- Location: South Australia, Lake Eyre
- Nearest city: Marree
- Coordinates: 28°46′44″S 137°18′10″E﻿ / ﻿28.77889°S 137.30278°E
- Area: 634.53 km^{2} (244.99 sq mi)
- Established: 9 November 1967
- Governing body: Department for Environment and Water

= Elliot Price Conservation Park =

Protected area in South Australia

Elliot Price Conservation Park, formerly the Elliot Price Wilderness National Park, is a protected area in the Australian state of South Australia located in the gazetted locality of Lake Eyre with its southern boundary being located about 90 km north west of Marree.

The land first received protected area status as the Elliot Price Wilderness National Park established on 9 November 1967 under the National Parks Act 1996. On 27 April 1972, the national park was reconstituted as the Elliot Price Conservation Park under the National Parks and Wildlife Act 1972.

It occupies land on the Hunt Peninsula and on Brooks Island at the southern end of Lake Eyre as well as some adjoining land which is subject to inundation during periodic flooding. It is immediately adjoined on its west, north and east sides by the Kati Thanda-Lake Eyre National Park. As of 2013, the conservation park is closed to public access.

In 1980, the conservation park was described as follows:Elliott Price Conservation Park encompasses Hunt Peninsula, a long tongue of land jutting 40km northwards into Lake Eyre north, between Madigan Gulf and Jackboot Bay. The surface of the peninsula consists largely of limestone partly covered in its southern parts by a thin layer of wind-blown sand.
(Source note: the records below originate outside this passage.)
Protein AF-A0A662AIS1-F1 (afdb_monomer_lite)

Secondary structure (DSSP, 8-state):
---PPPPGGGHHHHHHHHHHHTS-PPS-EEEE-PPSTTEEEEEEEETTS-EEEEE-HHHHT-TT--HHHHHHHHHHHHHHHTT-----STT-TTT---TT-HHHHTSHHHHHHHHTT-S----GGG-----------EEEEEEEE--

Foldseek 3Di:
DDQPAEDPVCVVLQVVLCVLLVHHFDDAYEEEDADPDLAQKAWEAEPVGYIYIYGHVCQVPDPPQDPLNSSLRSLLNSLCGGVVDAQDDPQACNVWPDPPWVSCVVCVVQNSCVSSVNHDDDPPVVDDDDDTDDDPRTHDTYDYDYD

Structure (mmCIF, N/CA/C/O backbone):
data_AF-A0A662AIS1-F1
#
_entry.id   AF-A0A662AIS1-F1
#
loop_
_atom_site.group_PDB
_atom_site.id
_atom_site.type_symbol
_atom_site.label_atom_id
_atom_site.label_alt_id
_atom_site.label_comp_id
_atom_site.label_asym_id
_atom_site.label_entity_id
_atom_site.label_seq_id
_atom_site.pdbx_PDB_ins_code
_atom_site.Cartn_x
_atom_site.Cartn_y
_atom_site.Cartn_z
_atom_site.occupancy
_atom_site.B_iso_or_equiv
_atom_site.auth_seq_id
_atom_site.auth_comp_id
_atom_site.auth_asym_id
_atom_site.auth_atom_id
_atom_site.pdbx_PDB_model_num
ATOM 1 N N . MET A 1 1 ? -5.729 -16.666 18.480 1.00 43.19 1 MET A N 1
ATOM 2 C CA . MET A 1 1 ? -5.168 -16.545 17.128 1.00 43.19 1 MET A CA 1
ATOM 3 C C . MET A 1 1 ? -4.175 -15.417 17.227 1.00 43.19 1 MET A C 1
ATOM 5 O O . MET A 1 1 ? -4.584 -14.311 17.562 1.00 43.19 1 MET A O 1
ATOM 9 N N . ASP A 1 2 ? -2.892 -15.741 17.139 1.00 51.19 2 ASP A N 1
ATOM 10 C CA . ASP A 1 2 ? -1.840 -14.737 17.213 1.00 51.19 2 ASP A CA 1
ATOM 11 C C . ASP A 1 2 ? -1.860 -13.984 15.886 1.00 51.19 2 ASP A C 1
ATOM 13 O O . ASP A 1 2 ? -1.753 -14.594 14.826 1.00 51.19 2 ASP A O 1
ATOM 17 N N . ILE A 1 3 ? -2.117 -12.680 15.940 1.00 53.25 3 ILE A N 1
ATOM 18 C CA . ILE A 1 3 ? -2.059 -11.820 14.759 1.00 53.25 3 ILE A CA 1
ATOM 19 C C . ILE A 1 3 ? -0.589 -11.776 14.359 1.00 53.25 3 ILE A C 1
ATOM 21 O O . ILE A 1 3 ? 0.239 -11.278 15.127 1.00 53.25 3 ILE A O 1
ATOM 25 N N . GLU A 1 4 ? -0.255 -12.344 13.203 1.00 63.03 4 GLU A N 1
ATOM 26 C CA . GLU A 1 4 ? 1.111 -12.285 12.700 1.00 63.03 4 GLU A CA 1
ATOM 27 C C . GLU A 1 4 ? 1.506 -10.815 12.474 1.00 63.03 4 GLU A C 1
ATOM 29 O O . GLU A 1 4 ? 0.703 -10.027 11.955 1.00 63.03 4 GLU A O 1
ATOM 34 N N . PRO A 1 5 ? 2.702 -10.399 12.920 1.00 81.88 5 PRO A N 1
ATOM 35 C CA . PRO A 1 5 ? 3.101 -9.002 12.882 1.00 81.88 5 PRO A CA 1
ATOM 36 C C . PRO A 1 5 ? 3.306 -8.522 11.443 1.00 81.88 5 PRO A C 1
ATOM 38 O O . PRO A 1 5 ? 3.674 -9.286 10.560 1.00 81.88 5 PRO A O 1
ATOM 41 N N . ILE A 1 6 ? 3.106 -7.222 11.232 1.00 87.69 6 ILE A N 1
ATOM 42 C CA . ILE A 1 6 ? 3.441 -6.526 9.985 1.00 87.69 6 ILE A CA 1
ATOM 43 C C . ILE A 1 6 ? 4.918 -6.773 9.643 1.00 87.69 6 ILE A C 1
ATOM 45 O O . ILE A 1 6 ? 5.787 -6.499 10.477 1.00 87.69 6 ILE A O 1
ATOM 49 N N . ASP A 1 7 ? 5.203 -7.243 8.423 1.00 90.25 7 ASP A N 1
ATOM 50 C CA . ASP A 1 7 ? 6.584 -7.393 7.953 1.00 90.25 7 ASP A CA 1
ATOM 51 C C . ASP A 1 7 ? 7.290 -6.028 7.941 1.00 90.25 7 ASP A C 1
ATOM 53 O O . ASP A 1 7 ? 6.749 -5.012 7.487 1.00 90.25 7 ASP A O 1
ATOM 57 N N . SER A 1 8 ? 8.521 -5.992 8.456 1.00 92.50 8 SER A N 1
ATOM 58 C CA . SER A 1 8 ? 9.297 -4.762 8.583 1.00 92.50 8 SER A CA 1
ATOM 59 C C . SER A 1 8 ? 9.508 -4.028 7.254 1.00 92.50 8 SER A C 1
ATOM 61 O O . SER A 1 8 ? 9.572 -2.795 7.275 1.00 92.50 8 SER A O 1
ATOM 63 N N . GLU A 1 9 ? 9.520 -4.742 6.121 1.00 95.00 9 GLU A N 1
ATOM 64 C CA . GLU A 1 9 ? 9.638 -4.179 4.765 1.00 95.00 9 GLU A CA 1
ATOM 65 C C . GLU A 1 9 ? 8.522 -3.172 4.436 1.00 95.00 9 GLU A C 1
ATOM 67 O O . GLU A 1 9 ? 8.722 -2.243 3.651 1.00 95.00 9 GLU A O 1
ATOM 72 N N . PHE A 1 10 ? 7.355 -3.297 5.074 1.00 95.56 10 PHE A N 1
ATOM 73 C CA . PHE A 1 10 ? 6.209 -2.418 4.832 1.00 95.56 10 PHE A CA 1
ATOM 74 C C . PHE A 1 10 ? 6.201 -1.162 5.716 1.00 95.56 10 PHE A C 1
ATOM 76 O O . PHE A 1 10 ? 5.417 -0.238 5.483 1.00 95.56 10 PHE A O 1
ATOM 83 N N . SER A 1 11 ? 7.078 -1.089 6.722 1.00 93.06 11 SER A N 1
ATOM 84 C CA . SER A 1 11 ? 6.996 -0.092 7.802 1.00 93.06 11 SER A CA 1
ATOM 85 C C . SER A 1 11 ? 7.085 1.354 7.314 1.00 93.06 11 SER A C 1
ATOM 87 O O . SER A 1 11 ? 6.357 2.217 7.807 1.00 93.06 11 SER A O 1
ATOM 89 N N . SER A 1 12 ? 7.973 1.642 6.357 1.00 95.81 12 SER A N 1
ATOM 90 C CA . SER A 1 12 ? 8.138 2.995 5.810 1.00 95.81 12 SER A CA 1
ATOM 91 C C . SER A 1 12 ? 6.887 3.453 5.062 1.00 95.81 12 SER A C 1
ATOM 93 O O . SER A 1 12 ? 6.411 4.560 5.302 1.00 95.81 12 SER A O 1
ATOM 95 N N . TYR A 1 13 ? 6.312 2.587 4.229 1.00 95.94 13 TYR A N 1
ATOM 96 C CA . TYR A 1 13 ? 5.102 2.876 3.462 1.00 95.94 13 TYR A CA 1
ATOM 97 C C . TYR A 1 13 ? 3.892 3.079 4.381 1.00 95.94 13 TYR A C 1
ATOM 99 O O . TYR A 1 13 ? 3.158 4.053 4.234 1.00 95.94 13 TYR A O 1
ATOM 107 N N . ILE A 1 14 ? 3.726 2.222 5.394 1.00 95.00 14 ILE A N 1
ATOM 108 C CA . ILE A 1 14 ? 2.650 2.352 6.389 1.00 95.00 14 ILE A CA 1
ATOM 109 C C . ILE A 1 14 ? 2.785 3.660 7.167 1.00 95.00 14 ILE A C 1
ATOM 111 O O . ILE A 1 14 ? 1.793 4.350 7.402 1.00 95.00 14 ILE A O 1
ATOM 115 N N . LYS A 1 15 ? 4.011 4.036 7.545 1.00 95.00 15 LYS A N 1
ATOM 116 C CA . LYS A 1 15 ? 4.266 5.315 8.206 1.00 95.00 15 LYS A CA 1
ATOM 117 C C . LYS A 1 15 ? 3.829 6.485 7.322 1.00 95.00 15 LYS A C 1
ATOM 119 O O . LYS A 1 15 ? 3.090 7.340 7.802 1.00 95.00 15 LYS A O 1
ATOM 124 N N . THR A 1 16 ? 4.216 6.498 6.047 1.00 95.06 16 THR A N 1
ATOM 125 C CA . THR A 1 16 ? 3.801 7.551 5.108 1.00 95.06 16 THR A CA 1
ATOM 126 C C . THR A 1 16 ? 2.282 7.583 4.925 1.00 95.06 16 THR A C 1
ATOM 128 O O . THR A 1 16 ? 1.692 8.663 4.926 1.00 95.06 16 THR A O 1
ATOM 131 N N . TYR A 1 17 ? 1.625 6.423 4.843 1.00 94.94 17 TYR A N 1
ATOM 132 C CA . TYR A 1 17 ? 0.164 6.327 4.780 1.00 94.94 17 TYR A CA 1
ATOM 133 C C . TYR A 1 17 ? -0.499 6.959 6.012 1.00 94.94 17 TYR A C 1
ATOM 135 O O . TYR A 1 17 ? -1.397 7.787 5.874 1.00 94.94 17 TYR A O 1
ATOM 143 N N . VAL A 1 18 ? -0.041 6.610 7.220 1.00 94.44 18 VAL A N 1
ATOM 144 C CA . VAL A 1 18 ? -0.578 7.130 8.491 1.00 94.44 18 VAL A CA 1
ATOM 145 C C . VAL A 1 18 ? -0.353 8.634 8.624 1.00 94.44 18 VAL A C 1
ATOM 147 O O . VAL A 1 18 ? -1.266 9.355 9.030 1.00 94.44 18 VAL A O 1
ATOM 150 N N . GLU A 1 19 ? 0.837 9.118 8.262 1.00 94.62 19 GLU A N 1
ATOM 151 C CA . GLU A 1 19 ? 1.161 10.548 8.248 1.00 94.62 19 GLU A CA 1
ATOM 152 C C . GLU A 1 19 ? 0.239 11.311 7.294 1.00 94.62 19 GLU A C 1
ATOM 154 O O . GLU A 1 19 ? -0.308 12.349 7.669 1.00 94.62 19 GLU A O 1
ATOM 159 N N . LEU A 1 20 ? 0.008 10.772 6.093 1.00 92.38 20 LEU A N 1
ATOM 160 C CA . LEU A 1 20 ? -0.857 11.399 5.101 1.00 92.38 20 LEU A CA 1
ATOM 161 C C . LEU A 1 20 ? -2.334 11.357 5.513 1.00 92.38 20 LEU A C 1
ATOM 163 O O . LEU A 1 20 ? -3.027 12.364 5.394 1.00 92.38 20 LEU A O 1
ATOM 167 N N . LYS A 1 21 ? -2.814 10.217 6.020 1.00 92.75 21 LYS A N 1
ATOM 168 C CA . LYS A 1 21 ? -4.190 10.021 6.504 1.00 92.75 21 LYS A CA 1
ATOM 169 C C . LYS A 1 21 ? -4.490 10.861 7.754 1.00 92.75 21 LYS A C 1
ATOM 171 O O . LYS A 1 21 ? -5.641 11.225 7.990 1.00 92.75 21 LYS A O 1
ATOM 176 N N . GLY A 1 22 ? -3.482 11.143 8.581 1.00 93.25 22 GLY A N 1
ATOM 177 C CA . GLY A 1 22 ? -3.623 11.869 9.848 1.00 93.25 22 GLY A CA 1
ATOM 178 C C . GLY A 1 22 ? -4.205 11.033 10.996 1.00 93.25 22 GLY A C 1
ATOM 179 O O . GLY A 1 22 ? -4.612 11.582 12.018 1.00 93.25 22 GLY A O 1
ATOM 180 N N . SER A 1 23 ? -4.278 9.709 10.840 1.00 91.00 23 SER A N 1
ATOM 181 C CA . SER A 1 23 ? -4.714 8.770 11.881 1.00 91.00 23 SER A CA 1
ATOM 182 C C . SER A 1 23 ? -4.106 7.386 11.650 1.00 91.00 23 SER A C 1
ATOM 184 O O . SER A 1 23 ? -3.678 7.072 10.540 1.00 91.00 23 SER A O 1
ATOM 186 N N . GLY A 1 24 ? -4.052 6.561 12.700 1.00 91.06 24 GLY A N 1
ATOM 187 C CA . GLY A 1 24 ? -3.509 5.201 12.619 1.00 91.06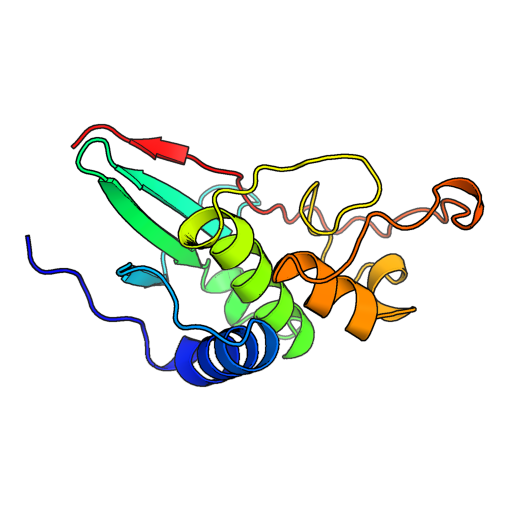 24 GLY A CA 1
ATOM 188 C C . GLY A 1 24 ? -4.311 4.269 11.702 1.00 91.06 24 GLY A C 1
ATOM 189 O O . GLY A 1 24 ? -5.381 4.630 11.203 1.00 91.06 24 GLY A O 1
ATOM 190 N N . ILE A 1 25 ? -3.797 3.054 11.507 1.00 91.25 25 ILE A N 1
ATOM 191 C CA . ILE A 1 25 ? -4.488 1.977 10.784 1.00 91.25 25 ILE A CA 1
ATOM 192 C C . ILE A 1 25 ? -5.247 1.057 11.745 1.00 91.25 25 ILE A C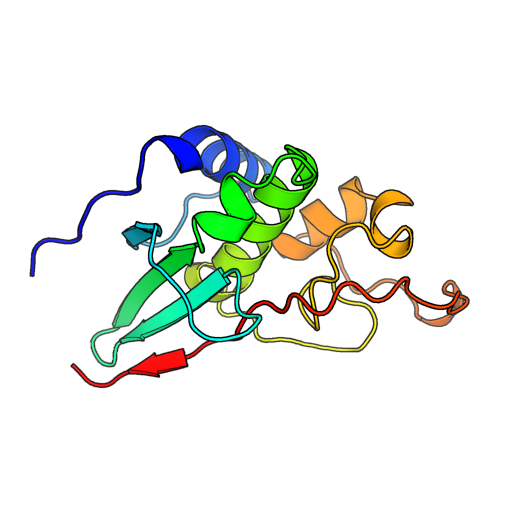 1
ATOM 194 O O . ILE A 1 25 ? -4.925 0.973 12.933 1.00 91.25 25 ILE A O 1
ATOM 198 N N . ARG A 1 26 ? -6.261 0.355 11.232 1.00 86.88 26 ARG A N 1
ATOM 199 C CA . ARG A 1 26 ? -6.901 -0.763 11.946 1.00 86.88 26 ARG A CA 1
ATOM 200 C C . ARG A 1 26 ? -5.874 -1.853 12.276 1.00 86.88 26 ARG A C 1
ATOM 202 O O . ARG A 1 26 ? -4.868 -1.999 11.591 1.00 86.88 26 ARG A O 1
ATOM 209 N N . ASN A 1 27 ? -6.164 -2.646 13.305 1.00 84.81 27 ASN A N 1
ATOM 210 C CA . ASN A 1 27 ? -5.362 -3.822 13.625 1.00 84.81 27 ASN A CA 1
ATOM 211 C C . ASN A 1 27 ? -5.500 -4.863 12.502 1.00 84.81 27 ASN A C 1
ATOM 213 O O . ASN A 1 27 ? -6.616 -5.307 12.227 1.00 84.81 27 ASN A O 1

Parts of the peninsula are occupied by saltpans or depressions similar to the bed of Lake Eyre itself. The limestone forms prominent cliffs in places along the shoreline. Elsewhere the cliffs are eroded and in places sand hummocks are stabilised by nitre bush.
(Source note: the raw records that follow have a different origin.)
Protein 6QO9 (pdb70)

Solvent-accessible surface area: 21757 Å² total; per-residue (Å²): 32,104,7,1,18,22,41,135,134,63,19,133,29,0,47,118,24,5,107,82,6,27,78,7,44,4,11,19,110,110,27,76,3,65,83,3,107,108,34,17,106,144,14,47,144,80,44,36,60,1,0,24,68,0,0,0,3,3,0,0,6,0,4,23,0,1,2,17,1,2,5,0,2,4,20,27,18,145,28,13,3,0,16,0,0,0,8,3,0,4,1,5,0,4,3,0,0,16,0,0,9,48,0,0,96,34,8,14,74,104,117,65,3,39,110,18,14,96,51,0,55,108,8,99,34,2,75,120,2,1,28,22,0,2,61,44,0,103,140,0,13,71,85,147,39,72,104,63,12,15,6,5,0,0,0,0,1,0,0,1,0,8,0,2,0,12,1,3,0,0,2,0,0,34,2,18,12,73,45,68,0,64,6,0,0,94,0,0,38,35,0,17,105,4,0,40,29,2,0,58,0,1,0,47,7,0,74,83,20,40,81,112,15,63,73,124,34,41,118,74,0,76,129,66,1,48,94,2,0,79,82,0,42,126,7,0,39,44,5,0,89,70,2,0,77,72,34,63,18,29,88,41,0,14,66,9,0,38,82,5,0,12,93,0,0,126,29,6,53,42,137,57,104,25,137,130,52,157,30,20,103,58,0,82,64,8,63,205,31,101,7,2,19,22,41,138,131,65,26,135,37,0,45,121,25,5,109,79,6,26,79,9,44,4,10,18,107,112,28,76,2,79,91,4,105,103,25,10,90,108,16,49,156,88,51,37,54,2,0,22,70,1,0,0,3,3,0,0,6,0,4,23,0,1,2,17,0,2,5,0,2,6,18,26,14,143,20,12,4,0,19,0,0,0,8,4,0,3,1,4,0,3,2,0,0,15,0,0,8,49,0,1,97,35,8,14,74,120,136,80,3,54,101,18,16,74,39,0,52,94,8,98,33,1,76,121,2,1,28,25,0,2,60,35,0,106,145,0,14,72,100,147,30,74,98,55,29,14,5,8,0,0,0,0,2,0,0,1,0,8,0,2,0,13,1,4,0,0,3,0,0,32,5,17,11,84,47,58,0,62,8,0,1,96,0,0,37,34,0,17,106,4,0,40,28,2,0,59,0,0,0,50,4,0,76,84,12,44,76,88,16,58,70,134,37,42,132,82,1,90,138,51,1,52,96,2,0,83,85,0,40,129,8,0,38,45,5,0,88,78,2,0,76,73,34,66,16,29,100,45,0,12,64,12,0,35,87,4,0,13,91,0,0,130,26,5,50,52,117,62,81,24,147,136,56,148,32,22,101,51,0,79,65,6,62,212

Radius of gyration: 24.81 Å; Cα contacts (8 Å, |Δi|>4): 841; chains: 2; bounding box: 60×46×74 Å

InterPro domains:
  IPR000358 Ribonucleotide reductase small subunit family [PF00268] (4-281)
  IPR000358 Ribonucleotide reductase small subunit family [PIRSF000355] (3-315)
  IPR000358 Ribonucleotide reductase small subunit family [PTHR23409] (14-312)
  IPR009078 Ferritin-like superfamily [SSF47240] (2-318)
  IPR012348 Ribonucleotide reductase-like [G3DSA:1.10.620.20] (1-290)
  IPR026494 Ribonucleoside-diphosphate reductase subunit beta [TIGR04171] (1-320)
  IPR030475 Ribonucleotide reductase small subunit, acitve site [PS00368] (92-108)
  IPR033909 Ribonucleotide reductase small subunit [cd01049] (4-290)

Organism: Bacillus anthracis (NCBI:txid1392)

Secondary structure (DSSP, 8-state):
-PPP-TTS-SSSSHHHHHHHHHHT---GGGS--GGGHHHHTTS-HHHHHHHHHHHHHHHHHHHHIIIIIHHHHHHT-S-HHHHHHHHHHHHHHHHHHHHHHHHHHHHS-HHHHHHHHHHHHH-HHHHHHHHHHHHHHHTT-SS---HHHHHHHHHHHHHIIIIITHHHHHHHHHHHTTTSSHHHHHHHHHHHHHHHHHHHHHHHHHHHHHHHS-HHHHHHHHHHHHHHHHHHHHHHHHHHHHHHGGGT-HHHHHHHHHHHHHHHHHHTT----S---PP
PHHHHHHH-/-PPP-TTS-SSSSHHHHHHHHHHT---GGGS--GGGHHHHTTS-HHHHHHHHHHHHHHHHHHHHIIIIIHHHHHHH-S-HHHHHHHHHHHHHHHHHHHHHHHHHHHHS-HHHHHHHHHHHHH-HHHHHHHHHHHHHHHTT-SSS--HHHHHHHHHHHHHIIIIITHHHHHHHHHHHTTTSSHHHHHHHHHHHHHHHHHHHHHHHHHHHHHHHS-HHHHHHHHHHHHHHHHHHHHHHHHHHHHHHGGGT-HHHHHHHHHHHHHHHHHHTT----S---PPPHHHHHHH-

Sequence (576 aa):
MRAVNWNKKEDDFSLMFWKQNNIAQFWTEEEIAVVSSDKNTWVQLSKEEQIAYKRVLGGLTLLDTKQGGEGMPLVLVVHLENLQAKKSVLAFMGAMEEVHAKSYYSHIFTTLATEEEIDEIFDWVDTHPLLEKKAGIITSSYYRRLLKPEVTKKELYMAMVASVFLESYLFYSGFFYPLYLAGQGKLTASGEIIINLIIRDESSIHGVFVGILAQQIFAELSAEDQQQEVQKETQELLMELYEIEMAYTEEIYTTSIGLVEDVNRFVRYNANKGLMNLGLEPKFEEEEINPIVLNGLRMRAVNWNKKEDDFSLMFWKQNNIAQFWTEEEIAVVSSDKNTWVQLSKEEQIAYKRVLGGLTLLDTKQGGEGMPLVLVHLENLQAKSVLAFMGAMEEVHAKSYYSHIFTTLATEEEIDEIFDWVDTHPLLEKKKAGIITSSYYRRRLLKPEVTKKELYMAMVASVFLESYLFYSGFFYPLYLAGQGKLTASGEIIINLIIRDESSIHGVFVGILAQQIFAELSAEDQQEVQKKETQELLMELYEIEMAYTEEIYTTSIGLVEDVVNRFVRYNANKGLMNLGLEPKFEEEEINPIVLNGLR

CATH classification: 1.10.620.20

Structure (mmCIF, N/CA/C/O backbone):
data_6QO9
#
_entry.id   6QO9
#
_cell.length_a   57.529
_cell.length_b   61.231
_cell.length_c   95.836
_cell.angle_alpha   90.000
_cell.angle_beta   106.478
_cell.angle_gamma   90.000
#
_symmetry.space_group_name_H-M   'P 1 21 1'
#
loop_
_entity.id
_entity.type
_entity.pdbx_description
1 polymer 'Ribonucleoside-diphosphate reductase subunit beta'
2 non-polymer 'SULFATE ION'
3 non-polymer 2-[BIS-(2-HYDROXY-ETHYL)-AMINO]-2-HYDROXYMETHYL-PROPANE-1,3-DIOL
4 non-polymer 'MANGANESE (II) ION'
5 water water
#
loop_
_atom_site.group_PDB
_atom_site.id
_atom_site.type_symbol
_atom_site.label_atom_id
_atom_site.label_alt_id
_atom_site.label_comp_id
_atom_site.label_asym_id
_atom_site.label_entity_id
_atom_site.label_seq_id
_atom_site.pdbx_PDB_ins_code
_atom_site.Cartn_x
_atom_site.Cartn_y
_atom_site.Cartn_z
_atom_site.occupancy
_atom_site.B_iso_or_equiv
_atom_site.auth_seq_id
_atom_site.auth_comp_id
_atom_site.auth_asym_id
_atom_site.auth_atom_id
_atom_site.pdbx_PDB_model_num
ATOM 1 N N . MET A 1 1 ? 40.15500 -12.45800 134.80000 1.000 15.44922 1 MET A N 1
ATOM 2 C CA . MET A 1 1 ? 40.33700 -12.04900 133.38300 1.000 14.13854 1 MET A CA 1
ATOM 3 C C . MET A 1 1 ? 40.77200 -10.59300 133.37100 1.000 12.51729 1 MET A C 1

Preserves important area of ungrazed arid wilderness, providing benchmark against which effects of range land grazing can be compared. Rare plant species Cassia nemophila, C. oligophylla, Goodenia mitchellii, Grevillea nematophylla and Frankenia foliosa and uncommon bird species Tyto longimembris (grass owl) and Amytornis barbatus (grey grass-wren) occur. Named after Elliott Price who offered to surrender his pastoral lease on the area for purposes of conservation.

The conservation park is classified as an IUCN Category Ia protected area. In 1980, it was listed on the now-defunct Register of the National Estate.